━━━ Provided records

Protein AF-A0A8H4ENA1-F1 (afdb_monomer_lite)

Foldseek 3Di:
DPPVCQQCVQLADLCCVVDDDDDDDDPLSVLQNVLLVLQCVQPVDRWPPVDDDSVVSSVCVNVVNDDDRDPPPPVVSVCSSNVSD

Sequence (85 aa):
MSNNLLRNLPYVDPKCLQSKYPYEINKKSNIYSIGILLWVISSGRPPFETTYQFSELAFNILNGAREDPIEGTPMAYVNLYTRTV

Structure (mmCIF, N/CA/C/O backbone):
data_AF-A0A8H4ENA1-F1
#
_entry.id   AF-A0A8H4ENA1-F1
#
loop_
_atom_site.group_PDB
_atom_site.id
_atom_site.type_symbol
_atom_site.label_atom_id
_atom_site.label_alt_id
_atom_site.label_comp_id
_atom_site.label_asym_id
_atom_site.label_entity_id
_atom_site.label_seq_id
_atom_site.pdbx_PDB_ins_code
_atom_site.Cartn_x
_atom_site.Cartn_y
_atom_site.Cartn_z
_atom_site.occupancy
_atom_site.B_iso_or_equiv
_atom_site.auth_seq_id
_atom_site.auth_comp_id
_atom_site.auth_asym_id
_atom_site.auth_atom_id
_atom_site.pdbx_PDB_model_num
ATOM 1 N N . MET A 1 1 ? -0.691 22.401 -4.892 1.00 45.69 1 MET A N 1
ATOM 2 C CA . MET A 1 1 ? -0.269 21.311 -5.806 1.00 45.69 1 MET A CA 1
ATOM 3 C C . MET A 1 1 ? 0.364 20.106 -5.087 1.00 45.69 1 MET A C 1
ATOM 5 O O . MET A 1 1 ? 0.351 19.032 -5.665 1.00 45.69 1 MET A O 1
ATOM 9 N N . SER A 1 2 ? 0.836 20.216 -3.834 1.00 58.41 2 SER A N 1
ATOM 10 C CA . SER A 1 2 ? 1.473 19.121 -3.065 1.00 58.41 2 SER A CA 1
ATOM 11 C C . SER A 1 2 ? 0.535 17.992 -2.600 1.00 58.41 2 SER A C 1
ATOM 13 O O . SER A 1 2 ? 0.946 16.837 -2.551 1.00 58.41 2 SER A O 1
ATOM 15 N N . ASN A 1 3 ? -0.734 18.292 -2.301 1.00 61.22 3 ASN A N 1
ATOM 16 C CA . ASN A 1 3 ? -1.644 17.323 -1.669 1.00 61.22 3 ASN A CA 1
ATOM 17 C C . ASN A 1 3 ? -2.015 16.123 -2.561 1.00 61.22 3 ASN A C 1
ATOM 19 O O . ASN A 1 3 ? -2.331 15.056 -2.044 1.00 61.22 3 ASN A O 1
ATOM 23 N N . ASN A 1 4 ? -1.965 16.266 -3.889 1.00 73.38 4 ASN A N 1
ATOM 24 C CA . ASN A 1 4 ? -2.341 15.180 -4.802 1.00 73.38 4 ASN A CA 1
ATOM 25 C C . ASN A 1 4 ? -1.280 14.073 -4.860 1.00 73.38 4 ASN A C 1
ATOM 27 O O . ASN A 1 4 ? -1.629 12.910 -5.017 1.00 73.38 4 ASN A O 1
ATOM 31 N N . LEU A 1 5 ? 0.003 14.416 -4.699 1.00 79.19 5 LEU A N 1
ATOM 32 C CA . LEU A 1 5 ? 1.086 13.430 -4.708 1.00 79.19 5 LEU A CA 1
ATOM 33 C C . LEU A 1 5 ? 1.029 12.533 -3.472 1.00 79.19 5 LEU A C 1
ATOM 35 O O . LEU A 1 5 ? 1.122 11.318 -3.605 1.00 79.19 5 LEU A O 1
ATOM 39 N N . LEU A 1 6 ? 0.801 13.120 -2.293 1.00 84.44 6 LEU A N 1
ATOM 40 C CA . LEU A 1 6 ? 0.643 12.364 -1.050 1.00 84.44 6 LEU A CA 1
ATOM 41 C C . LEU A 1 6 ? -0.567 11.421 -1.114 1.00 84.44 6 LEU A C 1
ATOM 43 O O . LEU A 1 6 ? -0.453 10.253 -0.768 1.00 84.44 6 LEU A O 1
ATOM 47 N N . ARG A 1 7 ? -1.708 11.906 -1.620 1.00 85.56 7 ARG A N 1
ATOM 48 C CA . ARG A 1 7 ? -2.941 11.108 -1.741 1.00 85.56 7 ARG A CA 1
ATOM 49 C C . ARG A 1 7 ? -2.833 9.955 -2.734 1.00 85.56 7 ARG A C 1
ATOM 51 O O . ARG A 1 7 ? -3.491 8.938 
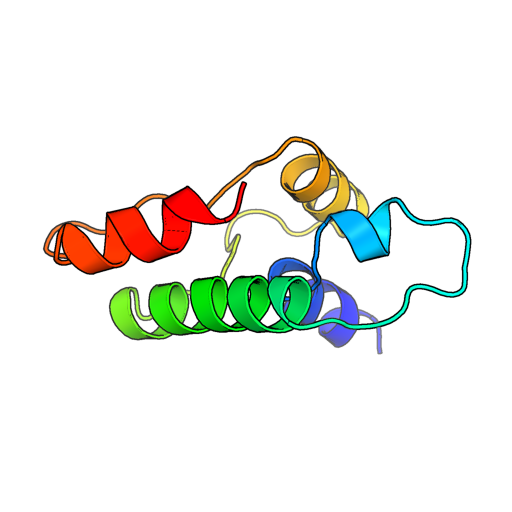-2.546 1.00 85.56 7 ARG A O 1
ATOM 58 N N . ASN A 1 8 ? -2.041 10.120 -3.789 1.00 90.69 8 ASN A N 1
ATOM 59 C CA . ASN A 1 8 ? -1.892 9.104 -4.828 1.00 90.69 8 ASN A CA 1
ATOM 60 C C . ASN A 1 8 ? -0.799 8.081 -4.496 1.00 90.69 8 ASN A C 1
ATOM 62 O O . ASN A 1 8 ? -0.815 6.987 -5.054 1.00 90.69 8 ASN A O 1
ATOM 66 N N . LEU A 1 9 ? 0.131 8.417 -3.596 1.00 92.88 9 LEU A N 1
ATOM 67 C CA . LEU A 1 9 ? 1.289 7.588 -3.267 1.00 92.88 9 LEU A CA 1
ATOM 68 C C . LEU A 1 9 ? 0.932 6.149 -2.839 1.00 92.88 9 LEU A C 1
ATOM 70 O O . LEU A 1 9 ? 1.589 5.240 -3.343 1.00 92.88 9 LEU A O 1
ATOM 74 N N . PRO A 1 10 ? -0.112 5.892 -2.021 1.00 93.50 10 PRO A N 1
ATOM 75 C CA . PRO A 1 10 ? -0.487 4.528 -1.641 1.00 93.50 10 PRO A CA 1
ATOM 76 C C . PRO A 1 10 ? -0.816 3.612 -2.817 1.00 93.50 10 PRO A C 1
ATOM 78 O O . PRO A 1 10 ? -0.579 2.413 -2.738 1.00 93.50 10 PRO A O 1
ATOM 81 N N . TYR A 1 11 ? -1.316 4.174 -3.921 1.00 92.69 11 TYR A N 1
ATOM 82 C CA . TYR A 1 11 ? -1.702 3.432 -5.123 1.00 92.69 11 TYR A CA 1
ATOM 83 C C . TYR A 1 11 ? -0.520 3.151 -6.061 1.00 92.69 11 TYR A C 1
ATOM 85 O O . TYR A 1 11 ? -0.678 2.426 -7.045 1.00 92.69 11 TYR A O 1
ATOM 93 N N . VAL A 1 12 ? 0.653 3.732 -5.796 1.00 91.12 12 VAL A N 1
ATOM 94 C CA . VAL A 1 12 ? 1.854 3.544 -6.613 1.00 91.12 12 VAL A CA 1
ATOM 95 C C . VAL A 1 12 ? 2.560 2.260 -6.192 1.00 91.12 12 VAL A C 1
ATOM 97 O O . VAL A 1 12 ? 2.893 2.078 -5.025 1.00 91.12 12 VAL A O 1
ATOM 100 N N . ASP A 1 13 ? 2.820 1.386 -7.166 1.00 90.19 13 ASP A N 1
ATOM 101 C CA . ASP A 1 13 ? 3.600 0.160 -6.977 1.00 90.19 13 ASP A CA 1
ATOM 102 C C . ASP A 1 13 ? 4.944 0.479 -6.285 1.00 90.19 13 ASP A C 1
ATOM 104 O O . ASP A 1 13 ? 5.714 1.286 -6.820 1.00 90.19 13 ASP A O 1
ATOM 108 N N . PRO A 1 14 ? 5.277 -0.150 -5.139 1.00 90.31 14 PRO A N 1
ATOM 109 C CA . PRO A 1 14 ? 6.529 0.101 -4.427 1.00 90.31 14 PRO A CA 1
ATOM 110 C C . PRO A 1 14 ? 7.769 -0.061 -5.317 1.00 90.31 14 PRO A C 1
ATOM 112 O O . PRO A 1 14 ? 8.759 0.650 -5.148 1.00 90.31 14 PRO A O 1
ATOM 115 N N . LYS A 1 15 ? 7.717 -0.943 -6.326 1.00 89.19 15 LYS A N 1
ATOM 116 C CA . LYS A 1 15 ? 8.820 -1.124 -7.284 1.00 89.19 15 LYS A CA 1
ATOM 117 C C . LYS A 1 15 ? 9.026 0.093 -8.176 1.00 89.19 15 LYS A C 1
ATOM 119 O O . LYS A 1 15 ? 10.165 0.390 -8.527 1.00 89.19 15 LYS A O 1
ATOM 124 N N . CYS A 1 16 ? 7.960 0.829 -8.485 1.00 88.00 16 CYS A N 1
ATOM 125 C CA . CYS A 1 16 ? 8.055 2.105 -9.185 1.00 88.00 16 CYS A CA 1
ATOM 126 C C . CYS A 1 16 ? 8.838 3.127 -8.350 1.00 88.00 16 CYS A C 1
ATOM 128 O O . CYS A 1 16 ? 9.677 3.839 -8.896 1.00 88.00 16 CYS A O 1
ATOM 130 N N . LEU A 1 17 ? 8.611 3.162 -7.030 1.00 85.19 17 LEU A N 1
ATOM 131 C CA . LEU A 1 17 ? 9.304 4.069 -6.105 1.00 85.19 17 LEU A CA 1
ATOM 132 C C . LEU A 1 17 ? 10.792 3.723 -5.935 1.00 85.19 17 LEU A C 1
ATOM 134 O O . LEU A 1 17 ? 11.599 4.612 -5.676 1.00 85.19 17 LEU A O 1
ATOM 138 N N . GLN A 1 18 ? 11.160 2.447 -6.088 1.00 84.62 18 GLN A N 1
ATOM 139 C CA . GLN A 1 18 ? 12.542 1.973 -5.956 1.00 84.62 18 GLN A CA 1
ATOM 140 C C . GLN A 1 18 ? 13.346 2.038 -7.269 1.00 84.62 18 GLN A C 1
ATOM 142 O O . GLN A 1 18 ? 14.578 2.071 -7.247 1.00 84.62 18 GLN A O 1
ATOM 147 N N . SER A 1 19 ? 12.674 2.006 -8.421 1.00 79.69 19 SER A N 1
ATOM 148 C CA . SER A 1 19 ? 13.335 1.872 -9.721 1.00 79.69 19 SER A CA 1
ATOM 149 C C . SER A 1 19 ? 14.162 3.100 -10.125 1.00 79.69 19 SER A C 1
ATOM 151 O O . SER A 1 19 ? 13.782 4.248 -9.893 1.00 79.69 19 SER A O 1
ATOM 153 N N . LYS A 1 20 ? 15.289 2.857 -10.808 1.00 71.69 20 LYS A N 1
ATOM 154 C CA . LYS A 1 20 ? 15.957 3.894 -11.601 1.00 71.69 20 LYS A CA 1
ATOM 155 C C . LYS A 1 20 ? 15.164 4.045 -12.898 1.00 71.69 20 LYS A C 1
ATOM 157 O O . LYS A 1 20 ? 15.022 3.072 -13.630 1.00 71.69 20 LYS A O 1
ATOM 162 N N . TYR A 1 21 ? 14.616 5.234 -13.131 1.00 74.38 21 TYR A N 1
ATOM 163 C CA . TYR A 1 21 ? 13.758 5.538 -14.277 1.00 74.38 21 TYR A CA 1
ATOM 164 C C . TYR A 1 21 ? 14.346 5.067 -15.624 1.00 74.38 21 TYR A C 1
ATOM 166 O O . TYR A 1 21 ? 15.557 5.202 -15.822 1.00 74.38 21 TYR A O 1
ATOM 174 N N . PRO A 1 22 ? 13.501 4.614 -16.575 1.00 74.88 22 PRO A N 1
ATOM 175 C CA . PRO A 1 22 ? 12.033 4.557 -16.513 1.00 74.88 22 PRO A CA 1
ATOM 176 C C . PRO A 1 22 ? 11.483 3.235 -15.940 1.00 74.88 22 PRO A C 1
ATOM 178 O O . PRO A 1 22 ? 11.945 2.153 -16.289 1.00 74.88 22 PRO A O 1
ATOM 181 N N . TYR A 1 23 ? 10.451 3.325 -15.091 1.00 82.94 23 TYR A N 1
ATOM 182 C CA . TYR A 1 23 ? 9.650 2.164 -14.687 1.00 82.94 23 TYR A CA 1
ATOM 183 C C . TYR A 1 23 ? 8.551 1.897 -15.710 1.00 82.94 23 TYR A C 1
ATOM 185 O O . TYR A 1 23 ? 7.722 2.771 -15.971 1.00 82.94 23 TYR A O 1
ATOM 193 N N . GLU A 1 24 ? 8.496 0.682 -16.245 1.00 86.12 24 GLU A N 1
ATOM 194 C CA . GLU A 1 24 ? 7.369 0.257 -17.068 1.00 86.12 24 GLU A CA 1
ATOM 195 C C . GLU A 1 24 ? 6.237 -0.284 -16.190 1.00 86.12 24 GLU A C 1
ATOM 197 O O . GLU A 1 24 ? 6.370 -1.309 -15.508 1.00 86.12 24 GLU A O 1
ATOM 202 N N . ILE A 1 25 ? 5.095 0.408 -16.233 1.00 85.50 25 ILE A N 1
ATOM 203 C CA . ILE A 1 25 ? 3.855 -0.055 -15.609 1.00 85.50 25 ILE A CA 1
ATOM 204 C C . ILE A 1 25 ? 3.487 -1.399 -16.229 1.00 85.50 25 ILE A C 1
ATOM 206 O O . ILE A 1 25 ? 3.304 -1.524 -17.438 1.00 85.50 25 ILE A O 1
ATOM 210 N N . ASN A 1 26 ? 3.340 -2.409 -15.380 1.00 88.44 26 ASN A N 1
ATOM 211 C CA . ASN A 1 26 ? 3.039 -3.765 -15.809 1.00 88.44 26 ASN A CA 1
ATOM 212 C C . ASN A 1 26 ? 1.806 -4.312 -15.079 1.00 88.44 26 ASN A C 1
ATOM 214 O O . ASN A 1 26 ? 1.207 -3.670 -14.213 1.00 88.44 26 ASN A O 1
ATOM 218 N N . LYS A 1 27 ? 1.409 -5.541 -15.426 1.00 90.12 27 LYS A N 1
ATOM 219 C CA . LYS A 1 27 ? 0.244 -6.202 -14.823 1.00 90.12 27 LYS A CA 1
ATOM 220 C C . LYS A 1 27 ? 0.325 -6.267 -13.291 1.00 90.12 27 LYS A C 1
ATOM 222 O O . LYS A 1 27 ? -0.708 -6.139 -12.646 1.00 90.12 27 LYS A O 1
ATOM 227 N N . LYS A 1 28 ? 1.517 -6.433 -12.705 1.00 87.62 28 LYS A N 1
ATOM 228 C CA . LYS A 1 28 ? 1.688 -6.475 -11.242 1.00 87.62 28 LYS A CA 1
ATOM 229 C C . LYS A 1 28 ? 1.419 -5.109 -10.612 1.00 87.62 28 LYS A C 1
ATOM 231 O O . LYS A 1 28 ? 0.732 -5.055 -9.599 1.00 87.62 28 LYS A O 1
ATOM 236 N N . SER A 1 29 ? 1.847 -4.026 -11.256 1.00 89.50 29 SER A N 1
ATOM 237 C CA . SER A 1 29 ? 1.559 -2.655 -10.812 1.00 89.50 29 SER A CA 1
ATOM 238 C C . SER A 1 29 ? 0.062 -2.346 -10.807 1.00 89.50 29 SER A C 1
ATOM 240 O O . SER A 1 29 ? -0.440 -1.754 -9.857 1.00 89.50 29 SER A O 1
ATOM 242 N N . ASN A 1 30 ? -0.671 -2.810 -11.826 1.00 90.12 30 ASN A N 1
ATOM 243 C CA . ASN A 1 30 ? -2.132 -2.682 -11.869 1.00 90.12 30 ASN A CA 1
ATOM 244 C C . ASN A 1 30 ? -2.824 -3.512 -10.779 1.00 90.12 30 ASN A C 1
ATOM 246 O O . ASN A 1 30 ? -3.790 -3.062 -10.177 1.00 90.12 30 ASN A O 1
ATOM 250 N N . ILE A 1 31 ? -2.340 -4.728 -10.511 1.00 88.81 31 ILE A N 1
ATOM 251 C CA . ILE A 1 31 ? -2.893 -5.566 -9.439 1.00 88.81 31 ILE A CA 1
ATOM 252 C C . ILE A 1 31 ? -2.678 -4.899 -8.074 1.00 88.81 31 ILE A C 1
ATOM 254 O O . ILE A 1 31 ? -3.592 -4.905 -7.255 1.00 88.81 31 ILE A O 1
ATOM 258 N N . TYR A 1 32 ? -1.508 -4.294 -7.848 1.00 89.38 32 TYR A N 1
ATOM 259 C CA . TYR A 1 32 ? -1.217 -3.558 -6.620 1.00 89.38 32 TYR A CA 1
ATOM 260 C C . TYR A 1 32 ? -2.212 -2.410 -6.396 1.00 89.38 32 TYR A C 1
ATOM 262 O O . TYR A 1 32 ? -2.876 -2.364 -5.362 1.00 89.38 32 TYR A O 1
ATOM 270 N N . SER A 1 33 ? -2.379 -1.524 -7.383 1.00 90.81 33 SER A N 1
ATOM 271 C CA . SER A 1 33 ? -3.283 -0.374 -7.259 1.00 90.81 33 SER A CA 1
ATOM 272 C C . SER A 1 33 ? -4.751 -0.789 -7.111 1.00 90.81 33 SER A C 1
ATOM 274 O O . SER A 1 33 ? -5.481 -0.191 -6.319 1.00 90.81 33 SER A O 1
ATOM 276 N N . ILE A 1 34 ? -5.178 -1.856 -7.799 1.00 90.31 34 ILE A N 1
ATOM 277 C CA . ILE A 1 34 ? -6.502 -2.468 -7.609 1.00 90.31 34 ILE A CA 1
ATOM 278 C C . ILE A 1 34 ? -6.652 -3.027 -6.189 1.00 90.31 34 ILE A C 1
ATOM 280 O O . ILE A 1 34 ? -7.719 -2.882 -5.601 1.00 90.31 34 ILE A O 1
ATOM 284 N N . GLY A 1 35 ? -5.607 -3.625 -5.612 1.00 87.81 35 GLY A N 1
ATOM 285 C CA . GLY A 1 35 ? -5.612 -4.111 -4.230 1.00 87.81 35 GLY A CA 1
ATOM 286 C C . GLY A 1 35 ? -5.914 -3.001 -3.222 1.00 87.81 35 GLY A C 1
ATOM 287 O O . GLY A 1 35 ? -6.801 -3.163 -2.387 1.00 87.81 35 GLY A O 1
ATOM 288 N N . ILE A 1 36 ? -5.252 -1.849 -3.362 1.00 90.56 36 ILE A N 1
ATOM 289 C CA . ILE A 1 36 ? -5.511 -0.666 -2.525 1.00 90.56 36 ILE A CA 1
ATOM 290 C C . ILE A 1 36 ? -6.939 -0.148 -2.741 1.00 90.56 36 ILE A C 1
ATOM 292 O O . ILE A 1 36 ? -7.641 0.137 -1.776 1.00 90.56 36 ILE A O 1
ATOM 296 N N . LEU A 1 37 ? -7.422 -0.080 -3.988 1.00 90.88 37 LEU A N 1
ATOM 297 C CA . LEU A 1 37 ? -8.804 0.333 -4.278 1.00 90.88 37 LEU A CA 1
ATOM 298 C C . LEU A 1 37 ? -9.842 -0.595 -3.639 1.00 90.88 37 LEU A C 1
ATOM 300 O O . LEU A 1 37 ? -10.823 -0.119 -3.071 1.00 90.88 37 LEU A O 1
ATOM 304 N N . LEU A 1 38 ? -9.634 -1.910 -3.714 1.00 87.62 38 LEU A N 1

━━━━━━

▶ **Try it**: Could you set down, exactly as written, the lines above between the one holding "ATOM 178 O O" and the one holding "ATOM 194 C CA", inclusive, and nothing more?

▶ **Reply to the task**:
ATOM 178 O O . PRO A 1 22 ? 11.945 2.153 -16.289 1.00 74.88 22 PRO A O 1
ATOM 181 N N . TYR A 1 23 ? 10.451 3.325 -15.091 1.00 82.94 23 TYR A N 1
ATOM 182 C CA . TYR A 1 23 ? 9.650 2.164 -14.687 1.00 82.94 23 TYR A CA 1
ATOM 183 C C . TYR A 1 23 ? 8.551 1.897 -15.710 1.00 82.94 23 TYR A C 1
ATOM 185 O O . TYR A 1 23 ? 7.722 2.771 -15.971 1.00 82.94 23 TYR A O 1
ATOM 193 N N . GLU A 1 24 ? 8.496 0.682 -16.245 1.00 86.12 24 GLU A N 1
ATOM 194 C CA . GLU A 1 24 ? 7.369 0.257 -17.068 1.00 86.12 24 GLU A CA 1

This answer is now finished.